- **Task prompt**:
Would you print the records below word for word, without the pictures?

- **Study material**:
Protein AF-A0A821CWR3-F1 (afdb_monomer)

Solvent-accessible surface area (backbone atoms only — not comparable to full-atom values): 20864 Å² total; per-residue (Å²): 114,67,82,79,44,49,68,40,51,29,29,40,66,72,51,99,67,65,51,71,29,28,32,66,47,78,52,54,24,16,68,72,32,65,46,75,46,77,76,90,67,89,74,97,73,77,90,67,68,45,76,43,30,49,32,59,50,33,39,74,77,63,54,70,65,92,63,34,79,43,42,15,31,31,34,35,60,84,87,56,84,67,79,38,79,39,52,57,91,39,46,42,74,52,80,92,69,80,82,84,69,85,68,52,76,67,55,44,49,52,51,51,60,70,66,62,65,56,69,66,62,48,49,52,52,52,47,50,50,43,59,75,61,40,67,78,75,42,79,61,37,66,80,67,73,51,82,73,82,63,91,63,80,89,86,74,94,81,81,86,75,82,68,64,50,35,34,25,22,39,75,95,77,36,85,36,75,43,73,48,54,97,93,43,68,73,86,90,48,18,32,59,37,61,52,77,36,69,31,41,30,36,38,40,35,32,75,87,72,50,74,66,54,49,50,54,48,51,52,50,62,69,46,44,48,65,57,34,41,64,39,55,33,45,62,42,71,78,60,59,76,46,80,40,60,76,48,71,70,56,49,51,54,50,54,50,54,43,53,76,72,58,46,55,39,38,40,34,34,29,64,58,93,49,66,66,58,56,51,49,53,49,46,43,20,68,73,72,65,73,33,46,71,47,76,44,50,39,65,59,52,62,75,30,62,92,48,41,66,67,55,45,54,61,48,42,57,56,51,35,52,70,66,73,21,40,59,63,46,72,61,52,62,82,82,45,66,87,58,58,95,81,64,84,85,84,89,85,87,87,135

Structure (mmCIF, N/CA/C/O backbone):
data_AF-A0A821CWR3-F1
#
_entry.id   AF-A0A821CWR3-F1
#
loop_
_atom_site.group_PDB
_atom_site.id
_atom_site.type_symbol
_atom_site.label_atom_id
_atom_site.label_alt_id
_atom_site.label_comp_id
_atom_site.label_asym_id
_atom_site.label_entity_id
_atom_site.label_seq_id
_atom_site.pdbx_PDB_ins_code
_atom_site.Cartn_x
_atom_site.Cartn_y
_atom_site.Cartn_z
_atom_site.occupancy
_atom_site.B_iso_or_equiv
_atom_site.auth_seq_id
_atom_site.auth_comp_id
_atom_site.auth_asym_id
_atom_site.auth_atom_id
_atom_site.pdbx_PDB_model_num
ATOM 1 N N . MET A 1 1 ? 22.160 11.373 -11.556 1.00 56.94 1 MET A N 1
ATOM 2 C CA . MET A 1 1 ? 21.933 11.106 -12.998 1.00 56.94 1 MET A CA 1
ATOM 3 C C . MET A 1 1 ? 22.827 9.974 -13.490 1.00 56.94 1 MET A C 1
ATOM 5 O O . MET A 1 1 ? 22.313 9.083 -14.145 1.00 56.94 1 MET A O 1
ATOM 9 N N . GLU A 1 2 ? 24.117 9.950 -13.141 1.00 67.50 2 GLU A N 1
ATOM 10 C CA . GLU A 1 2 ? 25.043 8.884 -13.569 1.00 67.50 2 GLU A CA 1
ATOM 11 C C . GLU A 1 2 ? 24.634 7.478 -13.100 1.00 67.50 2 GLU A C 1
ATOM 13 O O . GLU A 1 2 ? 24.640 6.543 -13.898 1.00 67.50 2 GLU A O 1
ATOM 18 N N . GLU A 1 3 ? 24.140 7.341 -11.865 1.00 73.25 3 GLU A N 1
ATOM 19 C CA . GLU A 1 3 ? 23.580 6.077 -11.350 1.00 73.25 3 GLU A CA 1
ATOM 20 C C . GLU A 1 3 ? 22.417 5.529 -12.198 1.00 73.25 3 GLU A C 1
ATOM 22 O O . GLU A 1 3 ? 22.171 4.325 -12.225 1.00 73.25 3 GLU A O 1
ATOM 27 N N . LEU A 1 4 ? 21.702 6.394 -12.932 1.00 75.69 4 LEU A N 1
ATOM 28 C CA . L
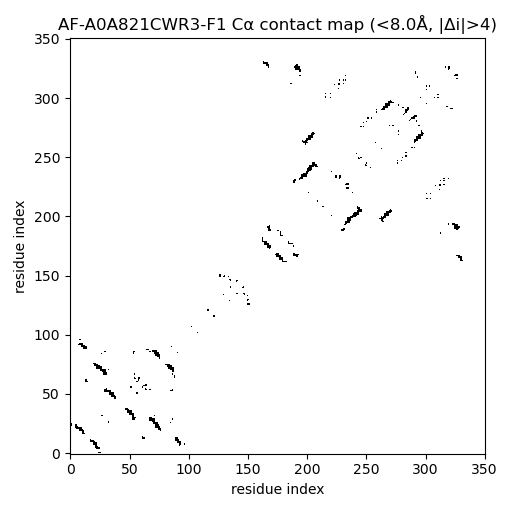EU A 1 4 ? 20.595 5.978 -13.794 1.00 75.69 4 LEU A CA 1
ATOM 29 C C . LEU A 1 4 ? 21.090 5.229 -15.043 1.00 75.69 4 LEU A C 1
ATOM 31 O O . LEU A 1 4 ? 20.356 4.423 -15.617 1.00 75.69 4 LEU A O 1
ATOM 35 N N . PHE A 1 5 ? 22.313 5.483 -15.486 1.00 84.12 5 PHE A N 1
ATOM 36 C CA . PHE A 1 5 ? 22.836 4.914 -16.725 1.00 84.12 5 PHE A CA 1
ATOM 37 C C . PHE A 1 5 ? 23.933 3.880 -16.486 1.00 84.12 5 PHE A C 1
ATOM 39 O O . PHE A 1 5 ? 24.325 3.192 -17.427 1.00 84.12 5 PHE A O 1
ATOM 46 N N . TRP A 1 6
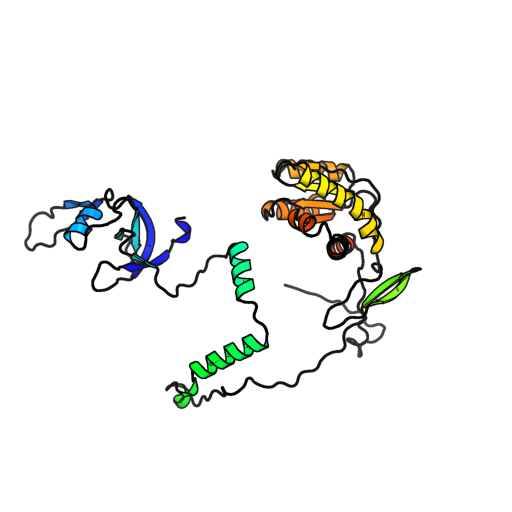 ? 24.389 3.730 -15.240 1.00 85.38 6 TRP A N 1
ATOM 47 C CA . TRP A 1 6 ? 25.377 2.729 -14.867 1.00 85.38 6 TRP A CA 1
ATOM 48 C C . TRP A 1 6 ? 24.990 1.336 -15.373 1.00 85.38 6 TRP A C 1
ATOM 50 O O . TRP A 1 6 ? 23.891 0.838 -15.120 1.00 85.38 6 TRP A O 1
ATOM 60 N N . ASN A 1 7 ? 25.932 0.700 -16.066 1.00 87.44 7 ASN A N 1
ATOM 61 C CA . ASN A 1 7 ? 25.838 -0.650 -16.606 1.00 87.44 7 ASN A CA 1
ATOM 62 C C . ASN A 1 7 ? 24.717 -0.876 -17.639 1.00 87.44 7 ASN A C 1
ATOM 64 O O . ASN A 1 7 ? 24.421 -2.022 -17.985 1.00 87.44 7 ASN A O 1
ATOM 68 N N . LEU A 1 8 ? 24.110 0.193 -18.155 1.00 90.31 8 LEU A N 1
ATOM 69 C CA . LEU A 1 8 ? 23.084 0.089 -19.183 1.00 90.31 8 LEU A CA 1
ATOM 70 C C . LEU A 1 8 ? 23.729 -0.324 -20.516 1.00 90.31 8 LEU A C 1
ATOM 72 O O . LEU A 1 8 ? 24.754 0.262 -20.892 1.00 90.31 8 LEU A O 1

- **Response box**:
Protein AF-A0A821CWR3-F1 (afdb_monomer)

Solvent-accessible surface area (backbone atoms only — not comparable to full-atom values): 20864 Å² total; per-residue (Å²): 114,67,82,79,44,49,68,40,51,29,29,40,66,72,51,99,67,65,51,71,29,28,32,66,47,78,52,54,24,16,68,72,32,65,46,75,46,77,76,90,67,89,74,97,73,77,90,67,68,45,76,43,30,49,32,59,50,33,39,74,77,63,54,70,65,92,63,34,79,43,42,15,31,31,34,35,60,84,87,56,84,67,79,38,79,39,52,57,91,39,46,42,74,52,80,92,69,80,82,84,69,85,68,52,76,67,55,44,49,52,51,51,60,70,66,62,65,56,69,66,62,48,49,52,52,52,47,50,50,43,59,75,61,40,67,78,75,42,79,61,37,66,80,67,73,51,82,73,82,63,91,63,80,89,86,74,94,81,81,86,75,82,68,64,50,35,34,25,22,39,75,95,77,36,85,36,75,43,73,48,54,97,93,43,68,73,86,90,48,18,32,59,37,61,52,77,36,69,31,41,30,36,38,40,35,32,75,87,72,50,74,66,54,49,50,54,48,51,52,50,62,69,46,44,48,65,57,34,41,64,39,55,33,45,62,42,71,78,60,59,76,46,80,40,60,76,48,71,70,56,49,51,54,50,54,50,54,43,53,76,72,58,46,55,39,38,40,34,34,29,64,58,93,49,66,66,58,56,51,49,53,49,46,43,20,68,73,72,65,73,33,46,71,47,76,44,50,39,65,59,52,62,75,30,62,92,48,41,66,67,55,45,54,61,48,42,57,56,51,35,52,70,66,73,21,40,59,63,46,72,61,52,62,82,82,45,66,87,58,58,95,81,64,84,85,84,89,85,87,87,135

Structure (mmCIF, N/CA/C/O backbone):
data_AF-A0A821CWR3-F1
#
_entry.id   AF-A0A821CWR3-F1
#
loop_
_atom_site.group_PDB
_atom_site.id
_atom_site.type_symbol
_atom_site.label_atom_id
_atom_site.label_alt_id
_atom_site.label_comp_id
_atom_site.label_asym_id
_atom_site.label_entity_id
_atom_site.label_seq_id
_atom_site.pdbx_PDB_ins_code
_atom_site.Cartn_x
_atom_site.Cartn_y
_atom_site.Cartn_z
_atom_site.occupancy
_atom_site.B_iso_or_equiv
_atom_site.auth_seq_id
_atom_site.auth_comp_id
_atom_site.auth_asym_id
_atom_site.auth_atom_id
_atom_site.pdbx_PDB_model_num
ATOM 1 N N . MET A 1 1 ? 22.160 11.373 -11.556 1.00 56.94 1 MET A N 1
ATOM 2 C CA . MET A 1 1 ? 21.933 11.106 -12.998 1.00 56.94 1 MET A CA 1
ATOM 3 C C . MET A 1 1 ? 22.827 9.974 -13.490 1.00 56.94 1 MET A C 1
ATOM 5 O O . MET A 1 1 ? 22.313 9.083 -14.145 1.00 56.94 1 MET A O 1
ATOM 9 N N . GLU A 1 2 ? 24.117 9.950 -13.141 1.00 67.50 2 GLU A N 1
ATOM 10 C CA . GLU A 1 2 ? 25.043 8.884 -13.569 1.00 67.50 2 GLU A CA 1
ATOM 11 C C . GLU A 1 2 ? 24.634 7.478 -13.100 1.00 67.50 2 GLU A C 1
ATOM 13 O O . GLU A 1 2 ? 24.640 6.543 -13.898 1.00 67.50 2 GLU A O 1
ATOM 18 N N . GLU A 1 3 ? 24.140 7.341 -11.865 1.00 73.25 3 GLU A N 1
ATOM 19 C CA . GLU A 1 3 ? 23.580 6.077 -11.350 1.00 73.25 3 GLU A CA 1
ATOM 20 C C . GLU A 1 3 ? 22.417 5.529 -12.198 1.00 73.25 3 GLU A C 1
ATOM 22 O O . GLU A 1 3 ? 22.171 4.325 -12.225 1.00 73.25 3 GLU A O 1
ATOM 27 N N . LEU A 1 4 ? 21.702 6.394 -12.932 1.00 75.69 4 LEU A N 1
ATOM 28 C CA . L
EU A 1 4 ? 20.595 5.978 -13.794 1.00 75.69 4 LEU A CA 1
ATOM 29 C C . LEU A 1 4 ? 21.090 5.229 -15.043 1.00 75.69 4 LEU A C 1
ATOM 31 O O . LEU A 1 4 ? 20.356 4.423 -15.617 1.00 75.69 4 LEU A O 1
ATOM 35 N N . PHE A 1 5 ? 22.313 5.483 -15.486 1.00 84.12 5 PHE A N 1
ATOM 36 C CA . PHE A 1 5 ? 22.836 4.914 -16.725 1.00 84.12 5 PHE A CA 1
ATOM 37 C C . PHE A 1 5 ? 23.933 3.880 -16.486 1.00 84.12 5 PHE A C 1
ATOM 39 O O . PHE A 1 5 ? 24.325 3.192 -17.427 1.00 84.12 5 PHE A O 1
ATOM 46 N N . TRP A 1 6
 ? 24.389 3.730 -15.240 1.00 85.38 6 TRP A N 1
ATOM 47 C CA . TRP A 1 6 ? 25.377 2.729 -14.867 1.00 85.38 6 TRP A CA 1
ATOM 48 C C . TRP A 1 6 ? 24.990 1.336 -15.373 1.00 85.38 6 TRP A C 1
ATOM 50 O O . TRP A 1 6 ? 23.891 0.838 -15.120 1.00 85.38 6 TRP A O 1
ATOM 60 N N . ASN A 1 7 ? 25.932 0.700 -16.066 1.00 87.44 7 ASN A N 1
ATOM 61 C CA . ASN A 1 7 ? 25.838 -0.650 -16.606 1.00 87.44 7 ASN A CA 1
ATOM 62 C C . ASN A 1 7 ? 24.717 -0.876 -17.639 1.00 87.44 7 ASN A C 1
ATOM 64 O O . ASN A 1 7 ? 24.421 -2.022 -17.985 1.00 87.44 7 ASN A O 1
ATOM 68 N N . LEU A 1 8 ? 24.110 0.193 -18.155 1.00 90.31 8 LEU A N 1
ATOM 69 C CA . LEU A 1 8 ? 23.084 0.089 -19.183 1.00 90.31 8 LEU A CA 1
ATOM 70 C C . LEU A 1 8 ? 23.729 -0.324 -20.516 1.00 90.31 8 LEU A C 1
ATOM 72 O O . LEU A 1 8 ? 24.754 0.262 -20.892 1.00 90.31 8 LEU A O 1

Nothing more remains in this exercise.